Task item: Reproduce precisely the lines between the start of the data below and the line with "IPR036388 Winged helix-like", both included.

Records from a data source

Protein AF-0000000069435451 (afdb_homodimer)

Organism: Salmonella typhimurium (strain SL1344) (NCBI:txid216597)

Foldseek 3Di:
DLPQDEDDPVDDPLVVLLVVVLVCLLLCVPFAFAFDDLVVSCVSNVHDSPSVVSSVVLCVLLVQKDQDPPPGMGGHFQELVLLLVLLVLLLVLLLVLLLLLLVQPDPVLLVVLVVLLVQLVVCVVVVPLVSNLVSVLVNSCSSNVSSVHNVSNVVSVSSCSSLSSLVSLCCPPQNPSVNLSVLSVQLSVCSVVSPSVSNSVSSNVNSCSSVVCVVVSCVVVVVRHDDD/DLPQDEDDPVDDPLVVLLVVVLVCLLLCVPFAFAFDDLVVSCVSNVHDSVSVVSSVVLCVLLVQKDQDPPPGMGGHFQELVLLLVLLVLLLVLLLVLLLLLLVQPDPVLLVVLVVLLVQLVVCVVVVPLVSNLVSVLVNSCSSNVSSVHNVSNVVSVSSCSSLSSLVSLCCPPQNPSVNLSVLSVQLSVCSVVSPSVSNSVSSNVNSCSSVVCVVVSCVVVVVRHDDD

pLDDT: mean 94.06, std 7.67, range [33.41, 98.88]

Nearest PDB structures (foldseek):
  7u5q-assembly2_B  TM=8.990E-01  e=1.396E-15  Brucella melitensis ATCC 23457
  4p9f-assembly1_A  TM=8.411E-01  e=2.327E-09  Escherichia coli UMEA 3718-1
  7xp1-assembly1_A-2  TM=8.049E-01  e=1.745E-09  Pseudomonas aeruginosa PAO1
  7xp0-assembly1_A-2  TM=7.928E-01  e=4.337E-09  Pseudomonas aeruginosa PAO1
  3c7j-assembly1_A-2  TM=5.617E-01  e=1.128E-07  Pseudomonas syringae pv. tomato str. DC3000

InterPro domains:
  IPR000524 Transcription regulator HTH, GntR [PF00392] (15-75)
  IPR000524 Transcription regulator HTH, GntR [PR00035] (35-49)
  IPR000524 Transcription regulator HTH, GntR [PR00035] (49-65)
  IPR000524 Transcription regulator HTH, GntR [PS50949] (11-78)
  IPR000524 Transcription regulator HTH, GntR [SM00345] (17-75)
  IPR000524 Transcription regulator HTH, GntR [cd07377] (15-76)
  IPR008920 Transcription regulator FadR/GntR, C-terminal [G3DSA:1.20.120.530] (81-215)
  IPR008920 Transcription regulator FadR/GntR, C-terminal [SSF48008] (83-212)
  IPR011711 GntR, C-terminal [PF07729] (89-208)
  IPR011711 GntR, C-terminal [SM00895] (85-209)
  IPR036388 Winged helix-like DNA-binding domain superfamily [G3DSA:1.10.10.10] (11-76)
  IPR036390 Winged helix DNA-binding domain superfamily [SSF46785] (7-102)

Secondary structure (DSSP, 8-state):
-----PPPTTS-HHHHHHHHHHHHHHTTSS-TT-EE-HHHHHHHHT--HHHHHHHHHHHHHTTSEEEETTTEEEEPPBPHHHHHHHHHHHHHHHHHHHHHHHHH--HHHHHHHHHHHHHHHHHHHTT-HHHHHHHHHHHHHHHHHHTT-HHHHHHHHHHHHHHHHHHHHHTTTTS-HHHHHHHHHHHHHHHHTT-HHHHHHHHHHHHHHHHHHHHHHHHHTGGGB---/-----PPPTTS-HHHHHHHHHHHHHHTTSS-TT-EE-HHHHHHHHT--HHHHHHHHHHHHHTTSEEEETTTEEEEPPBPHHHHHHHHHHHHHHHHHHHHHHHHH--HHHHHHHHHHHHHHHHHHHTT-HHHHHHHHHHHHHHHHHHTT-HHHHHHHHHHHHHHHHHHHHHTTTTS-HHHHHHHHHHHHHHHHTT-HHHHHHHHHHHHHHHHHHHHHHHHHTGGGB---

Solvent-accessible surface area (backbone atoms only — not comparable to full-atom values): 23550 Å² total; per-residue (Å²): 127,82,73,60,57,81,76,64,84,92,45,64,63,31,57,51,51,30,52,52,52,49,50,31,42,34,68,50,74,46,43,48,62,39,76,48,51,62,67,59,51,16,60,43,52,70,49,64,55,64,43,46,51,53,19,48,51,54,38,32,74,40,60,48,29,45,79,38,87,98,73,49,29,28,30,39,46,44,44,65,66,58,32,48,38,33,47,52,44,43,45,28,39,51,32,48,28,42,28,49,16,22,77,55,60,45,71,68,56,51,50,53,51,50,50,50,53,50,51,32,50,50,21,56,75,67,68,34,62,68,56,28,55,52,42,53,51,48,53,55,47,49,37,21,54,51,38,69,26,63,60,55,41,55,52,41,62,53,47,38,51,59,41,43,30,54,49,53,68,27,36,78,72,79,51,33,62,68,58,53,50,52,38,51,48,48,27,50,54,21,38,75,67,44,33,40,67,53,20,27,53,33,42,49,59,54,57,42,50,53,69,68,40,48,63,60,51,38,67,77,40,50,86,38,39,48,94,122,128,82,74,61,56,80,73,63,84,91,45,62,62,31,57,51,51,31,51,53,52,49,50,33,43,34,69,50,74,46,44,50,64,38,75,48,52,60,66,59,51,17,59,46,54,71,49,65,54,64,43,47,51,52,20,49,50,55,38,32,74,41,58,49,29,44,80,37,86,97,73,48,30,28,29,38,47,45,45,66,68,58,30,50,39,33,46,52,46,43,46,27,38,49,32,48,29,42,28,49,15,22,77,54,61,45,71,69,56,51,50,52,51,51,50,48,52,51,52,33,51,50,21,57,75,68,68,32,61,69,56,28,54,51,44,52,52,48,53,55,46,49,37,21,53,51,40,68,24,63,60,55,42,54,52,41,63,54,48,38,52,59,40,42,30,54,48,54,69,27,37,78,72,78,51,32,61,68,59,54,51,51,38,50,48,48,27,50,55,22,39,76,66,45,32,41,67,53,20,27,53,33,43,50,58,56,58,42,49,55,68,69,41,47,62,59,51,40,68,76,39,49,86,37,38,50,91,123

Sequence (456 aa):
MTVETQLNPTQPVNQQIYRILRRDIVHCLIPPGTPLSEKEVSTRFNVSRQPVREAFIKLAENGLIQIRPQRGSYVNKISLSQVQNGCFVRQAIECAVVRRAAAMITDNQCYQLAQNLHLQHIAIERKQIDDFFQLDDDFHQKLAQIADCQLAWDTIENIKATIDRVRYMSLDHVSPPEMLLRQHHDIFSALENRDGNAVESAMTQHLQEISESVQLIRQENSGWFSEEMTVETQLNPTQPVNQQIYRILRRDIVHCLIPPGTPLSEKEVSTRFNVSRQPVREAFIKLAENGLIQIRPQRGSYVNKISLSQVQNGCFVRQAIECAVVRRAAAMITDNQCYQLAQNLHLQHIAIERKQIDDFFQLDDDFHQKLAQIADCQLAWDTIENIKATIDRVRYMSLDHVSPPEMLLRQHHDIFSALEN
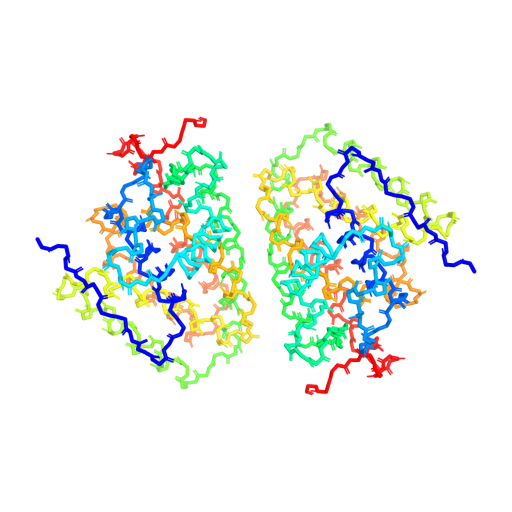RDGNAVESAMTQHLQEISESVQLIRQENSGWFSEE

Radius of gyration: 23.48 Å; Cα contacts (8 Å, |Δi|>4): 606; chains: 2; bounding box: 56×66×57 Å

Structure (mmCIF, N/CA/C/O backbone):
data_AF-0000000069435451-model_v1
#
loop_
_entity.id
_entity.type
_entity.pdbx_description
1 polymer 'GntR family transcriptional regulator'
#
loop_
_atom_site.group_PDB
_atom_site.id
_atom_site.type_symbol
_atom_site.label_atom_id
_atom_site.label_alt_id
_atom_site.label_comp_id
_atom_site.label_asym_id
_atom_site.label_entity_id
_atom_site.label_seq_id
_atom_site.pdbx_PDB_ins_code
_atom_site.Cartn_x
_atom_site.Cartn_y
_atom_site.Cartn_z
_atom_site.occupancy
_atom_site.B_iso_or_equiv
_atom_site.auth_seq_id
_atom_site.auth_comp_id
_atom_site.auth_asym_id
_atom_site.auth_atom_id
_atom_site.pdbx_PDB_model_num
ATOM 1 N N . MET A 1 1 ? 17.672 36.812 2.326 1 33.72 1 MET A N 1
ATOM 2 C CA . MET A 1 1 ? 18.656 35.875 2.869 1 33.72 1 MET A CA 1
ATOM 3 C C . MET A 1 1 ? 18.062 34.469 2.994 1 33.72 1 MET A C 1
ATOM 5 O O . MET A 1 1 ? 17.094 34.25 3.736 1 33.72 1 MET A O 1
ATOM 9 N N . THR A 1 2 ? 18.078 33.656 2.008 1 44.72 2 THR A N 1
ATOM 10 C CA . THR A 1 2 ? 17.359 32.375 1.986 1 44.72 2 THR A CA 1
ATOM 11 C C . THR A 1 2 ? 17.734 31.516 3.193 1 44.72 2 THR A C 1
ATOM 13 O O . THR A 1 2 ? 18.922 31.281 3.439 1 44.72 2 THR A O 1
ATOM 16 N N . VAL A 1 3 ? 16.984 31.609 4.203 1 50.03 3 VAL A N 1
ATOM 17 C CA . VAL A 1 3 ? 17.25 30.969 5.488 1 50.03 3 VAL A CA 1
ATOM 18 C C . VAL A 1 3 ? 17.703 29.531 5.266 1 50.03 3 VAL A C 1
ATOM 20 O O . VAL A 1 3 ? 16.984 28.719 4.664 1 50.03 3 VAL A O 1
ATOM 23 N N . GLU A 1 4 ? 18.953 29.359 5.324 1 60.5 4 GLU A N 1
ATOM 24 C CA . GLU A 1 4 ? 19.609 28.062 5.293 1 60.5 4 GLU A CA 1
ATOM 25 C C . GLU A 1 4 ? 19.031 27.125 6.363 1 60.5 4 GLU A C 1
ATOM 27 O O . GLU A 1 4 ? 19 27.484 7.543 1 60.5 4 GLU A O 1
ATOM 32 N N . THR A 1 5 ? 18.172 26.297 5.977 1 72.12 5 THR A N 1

Answer below:
Protein AF-0000000069435451 (afdb_homodimer)

Organism: Salmonella typhimurium (strain SL1344) (NCBI:txid216597)

Foldseek 3Di:
DLPQDEDDPVDDPLVVLLVVVLVCLLLCVPFAFAFDDLVVSCVSNVHDSPSVVSSVVLCVLLVQKDQDPPPGMGGHFQELVLLLVLLVLLLVLLLVLLLLLLVQPDPVLLVVLVVLLVQLVVCVVVVPLVSNLVSVLVNSCSSNVSSVHNVSNVVSVSSCSSLSSLVSLCCPPQNPSVNLSVLSVQLSVCSVVSPSVSNSVSSNVNSCSSVVCVVVSCVVVVVRHDDD/DLPQDEDDPVDDPLVVLLVVVLVCLLLCVPFAFAFDDLVVSCVSNVHDSVSVVSSVVLCVLLVQKDQDPPPGMGGHFQELVLLLVLLVLLLVLLLVLLLLLLVQPDPVLLVVLVVLLVQLVVCVVVVPLVSNLVSVLVNSCSSNVSSVHNVSNVVSVSSCSSLSSLVSLCCPPQNPSVNLSVLSVQLSVCSVVSPSVSNSVSSNVNSCSSVVCVVVSCVVVVVRHDDD

pLDDT: mean 94.06, std 7.67, range [33.41, 98.88]

Nearest PDB structures (foldseek):
  7u5q-assembly2_B  TM=8.990E-01  e=1.396E-15  Brucella melitensis ATCC 23457
  4p9f-assembly1_A  TM=8.411E-01  e=2.327E-09  Escherichia coli UMEA 3718-1
  7xp1-assembly1_A-2  TM=8.049E-01  e=1.745E-09  Pseudomonas aeruginosa PAO1
  7xp0-assembly1_A-2  TM=7.928E-01  e=4.337E-09  Pseudomonas aeruginosa PAO1
  3c7j-assembly1_A-2  TM=5.617E-01  e=1.128E-07  Pseudomonas syringae pv. tomato str. DC3000

InterPro domains:
  IPR000524 Transcription regulator HTH, GntR [PF00392] (15-75)
  IPR000524 Transcription regulator HTH, GntR [PR00035] (35-49)
  IPR000524 Transcription regulator HTH, GntR [PR00035] (49-65)
  IPR000524 Transcription regulator HTH, GntR [PS50949] (11-78)
  IPR000524 Transcription regulator HTH, GntR [SM00345] (17-75)
  IPR000524 Transcription regulator HTH, GntR [cd07377] (15-76)
  IPR008920 Transcription regulator FadR/GntR, C-terminal [G3DSA:1.20.120.530] (81-215)
  IPR008920 Transcription regulator FadR/GntR, C-terminal [SSF48008] (83-212)
  IPR011711 GntR, C-terminal [PF07729] (89-208)
  IPR011711 GntR, C-terminal [SM00895] (85-209)
  IPR036388 Winged helix-like DNA-binding domain superfamily [G3DSA:1.10.10.10] (11-76)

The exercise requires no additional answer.